To be a good husband or wife, a good neighbor and friend, to be hardworking in business and social relations, to bring up [decent and enterprising] children- to be and to do all of this is to lay the foundations of good citizenship as they must be laid. But we cannot stop even with this. Each of us has not only his duty to himself, his family, and his neighbors, but his duty to the state and to the nation. We are in honor bound each to strive according to his or her strength to bring ever nearer the day when justice and wisdom shall obtain in public life as in private life. We cannot retain the full measure of our self-respect if we cannot retain pride in our citizenship.
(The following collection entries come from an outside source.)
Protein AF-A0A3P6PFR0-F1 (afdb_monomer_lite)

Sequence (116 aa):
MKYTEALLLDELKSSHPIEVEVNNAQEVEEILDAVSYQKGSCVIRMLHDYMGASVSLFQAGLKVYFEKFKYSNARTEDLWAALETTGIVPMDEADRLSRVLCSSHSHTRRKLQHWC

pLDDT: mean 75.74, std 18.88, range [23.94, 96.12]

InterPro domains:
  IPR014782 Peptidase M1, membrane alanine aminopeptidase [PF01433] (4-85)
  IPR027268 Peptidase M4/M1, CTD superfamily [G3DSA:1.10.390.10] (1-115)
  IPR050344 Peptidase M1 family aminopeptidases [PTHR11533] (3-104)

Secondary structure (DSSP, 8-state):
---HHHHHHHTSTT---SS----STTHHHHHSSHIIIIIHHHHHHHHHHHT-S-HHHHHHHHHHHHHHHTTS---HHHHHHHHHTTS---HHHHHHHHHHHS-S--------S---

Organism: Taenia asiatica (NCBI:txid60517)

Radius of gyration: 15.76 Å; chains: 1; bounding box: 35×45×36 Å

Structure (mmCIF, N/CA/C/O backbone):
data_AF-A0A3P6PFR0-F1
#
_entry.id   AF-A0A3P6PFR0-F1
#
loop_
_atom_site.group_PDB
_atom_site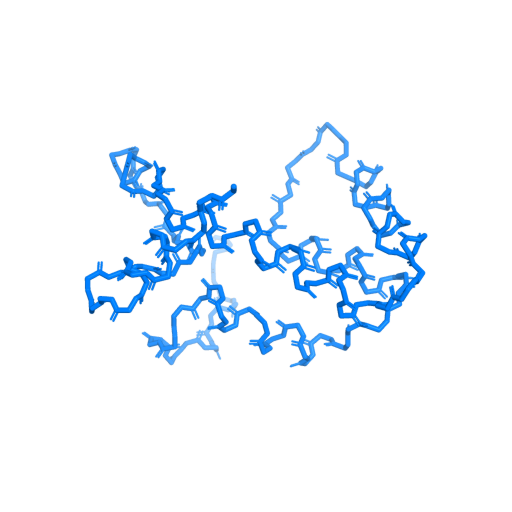.id
_atom_site.type_symbol
_atom_site.label_atom_id
_atom_site.label_alt_id
_atom_site.label_comp_id
_atom_site.label_asym_id
_atom_site.label_entity_id
_atom_site.label_seq_id
_atom_site.pdbx_PDB_ins_code
_atom_site.Cartn_x
_atom_site.Cartn_y
_atom_site.Cartn_z
_atom_site.occupancy
_atom_site.B_iso_or_equiv
_atom_site.auth_seq_id
_atom_site.auth_comp_id
_atom_site.auth_asym_id
_atom_site.auth_atom_id
_atom_site.pdbx_PDB_model_num
ATOM 1 N N . MET A 1 1 ? -0.381 -19.235 7.510 1.00 50.03 1 MET A N 1
ATOM 2 C CA . MET A 1 1 ? -0.677 -17.865 7.039 1.00 50.03 1 MET A CA 1
ATOM 3 C C . MET A 1 1 ? -2.124 -17.565 7.423 1.00 50.03 1 MET A C 1
ATOM 5 O O . MET A 1 1 ? -2.992 -18.331 7.030 1.00 50.03 1 MET A O 1
ATOM 9 N N . LYS A 1 2 ? -2.368 -16.589 8.307 1.00 62.19 2 LYS A N 1
ATOM 10 C CA . LYS A 1 2 ? -3.688 -16.297 8.899 1.00 62.19 2 LYS A CA 1
ATOM 11 C C . LYS A 1 2 ? -4.305 -15.087 8.175 1.00 62.19 2 LYS A C 1
ATOM 13 O O . LYS A 1 2 ? -4.008 -13.972 8.560 1.00 62.19 2 LYS A O 1
ATOM 18 N N . TYR A 1 3 ? -5.079 -15.292 7.106 1.00 68.19 3 TYR A N 1
ATOM 19 C CA . TYR A 1 3 ? -5.824 -14.202 6.426 1.00 68.19 3 TYR A CA 1
ATOM 20 C C . TYR A 1 3 ? -7.320 -14.209 6.764 1.00 68.19 3 TYR A C 1
ATOM 22 O O . TYR A 1 3 ? -8.064 -13.313 6.381 1.00 68.19 3 TYR A O 1
ATOM 30 N N . THR A 1 4 ? -7.773 -15.262 7.443 1.00 78.56 4 THR A N 1
ATOM 31 C CA . THR A 1 4 ? -9.165 -15.461 7.846 1.00 78.56 4 THR A CA 1
ATOM 32 C C . THR A 1 4 ? -9.644 -14.396 8.820 1.00 78.56 4 THR A C 1
ATOM 34 O O . THR A 1 4 ? -10.813 -14.051 8.795 1.00 78.56 4 THR A O 1
ATOM 37 N N . GLU A 1 5 ? -8.755 -13.849 9.645 1.00 86.12 5 GLU A N 1
ATOM 38 C CA . GLU A 1 5 ? -9.087 -12.796 10.606 1.00 86.12 5 GLU A CA 1
ATOM 39 C C . GLU A 1 5 ? -9.525 -11.506 9.907 1.00 86.12 5 GLU A C 1
ATOM 41 O O . GLU A 1 5 ? -10.609 -11.009 10.192 1.00 86.12 5 GLU A O 1
ATOM 46 N N . ALA A 1 6 ? -8.761 -11.018 8.926 1.00 86.44 6 ALA A N 1
ATOM 47 C CA . ALA A 1 6 ? -9.174 -9.840 8.167 1.00 86.44 6 ALA A CA 1
ATOM 48 C C . ALA A 1 6 ? -10.447 -10.053 7.349 1.00 86.44 6 ALA A C 1
ATOM 50 O O . ALA A 1 6 ? -11.229 -9.123 7.233 1.00 86.44 6 ALA A O 1
ATOM 51 N N . LEU A 1 7 ? -10.699 -11.257 6.825 1.00 86.94 7 LEU A N 1
ATOM 52 C CA . LEU A 1 7 ? -11.972 -11.546 6.152 1.00 86.94 7 LEU A CA 1
ATOM 53 C C . LEU A 1 7 ? -13.164 -11.454 7.117 1.00 86.94 7 LEU A C 1
ATOM 55 O O . LEU A 1 7 ? -14.197 -10.906 6.750 1.00 86.94 7 LEU A O 1
ATOM 59 N N . LEU A 1 8 ? -13.010 -11.956 8.347 1.00 89.19 8 LEU A N 1
ATOM 60 C CA . LEU A 1 8 ? -14.055 -11.884 9.372 1.00 89.19 8 LEU A CA 1
ATOM 61 C C . LEU A 1 8 ? -14.285 -10.451 9.865 1.00 89.19 8 LEU A C 1
ATOM 63 O O . LEU A 1 8 ? -15.426 -10.063 10.093 1.00 89.19 8 LEU A O 1
ATOM 67 N N . LEU A 1 9 ? -13.216 -9.667 10.032 1.00 87.81 9 LEU A N 1
ATOM 68 C CA . LEU A 1 9 ? -13.319 -8.261 10.428 1.00 87.81 9 LEU A CA 1
ATOM 69 C C . LEU A 1 9 ? -13.926 -7.404 9.315 1.00 87.81 9 LEU A C 1
ATOM 71 O O . LEU A 1 9 ? -14.757 -6.546 9.600 1.00 87.81 9 LEU A O 1
ATOM 75 N N . ASP A 1 10 ? -13.569 -7.674 8.058 1.00 88.38 10 ASP A N 1
ATOM 76 C CA . ASP A 1 10 ? -14.049 -6.919 6.900 1.00 88.38 10 ASP A CA 1
ATOM 77 C C . ASP A 1 10 ? -15.534 -7.158 6.583 1.00 88.38 10 ASP A C 1
ATOM 79 O O . ASP A 1 10 ? -16.186 -6.297 5.997 1.00 88.38 10 ASP A O 1
ATOM 83 N N . GLU A 1 11 ? -16.099 -8.295 7.004 1.00 88.81 11 GLU A N 1
ATOM 84 C CA . GLU A 1 11 ? -17.539 -8.574 6.892 1.00 88.81 11 GLU A CA 1
ATOM 85 C C . GLU A 1 11 ? -18.390 -7.684 7.823 1.00 88.81 11 GLU A C 1
ATOM 87 O O . GLU A 1 11 ? -19.580 -7.456 7.575 1.00 88.81 11 GLU A O 1
ATOM 92 N N . LEU A 1 12 ? -17.808 -7.156 8.905 1.00 88.31 12 LEU A N 1
ATOM 93 C CA . LEU A 1 12 ? -18.542 -6.361 9.887 1.00 88.31 12 LEU A CA 1
ATOM 94 C C . LEU A 1 12 ? -18.889 -4.970 9.343 1.00 88.31 12 LEU A C 1
ATOM 96 O O . LEU A 1 12 ? -18.078 -4.286 8.729 1.00 88.31 12 LEU A O 1
ATOM 100 N N . LYS A 1 13 ? -20.082 -4.469 9.692 1.00 86.38 13 LYS A N 1
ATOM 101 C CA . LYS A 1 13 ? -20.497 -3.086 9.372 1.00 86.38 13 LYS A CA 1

For the sake not only of ourselves but of our children and our children’s children we must see that this nation stands for strength and honesty both at home and abroad. In our internal policy we cannot afford to rest satisfied until all that the government can do has been done to secure fair dealing and equal justice as between man and man. In the great part which hereafter, whether we will or not, we MUST play in the world at large, let us see to it that we neither do wrong nor shrink from doing right because the right is difficult; that on the one hand we inflict no injury, and that on the other we have a due regard for the honor and the interest of our mighty nation; and that we keep unsullied the renown of the flag which beyond all others of the present time or of the ages of the past stands for the confident faith in the future welfare and greatness of Mankind.”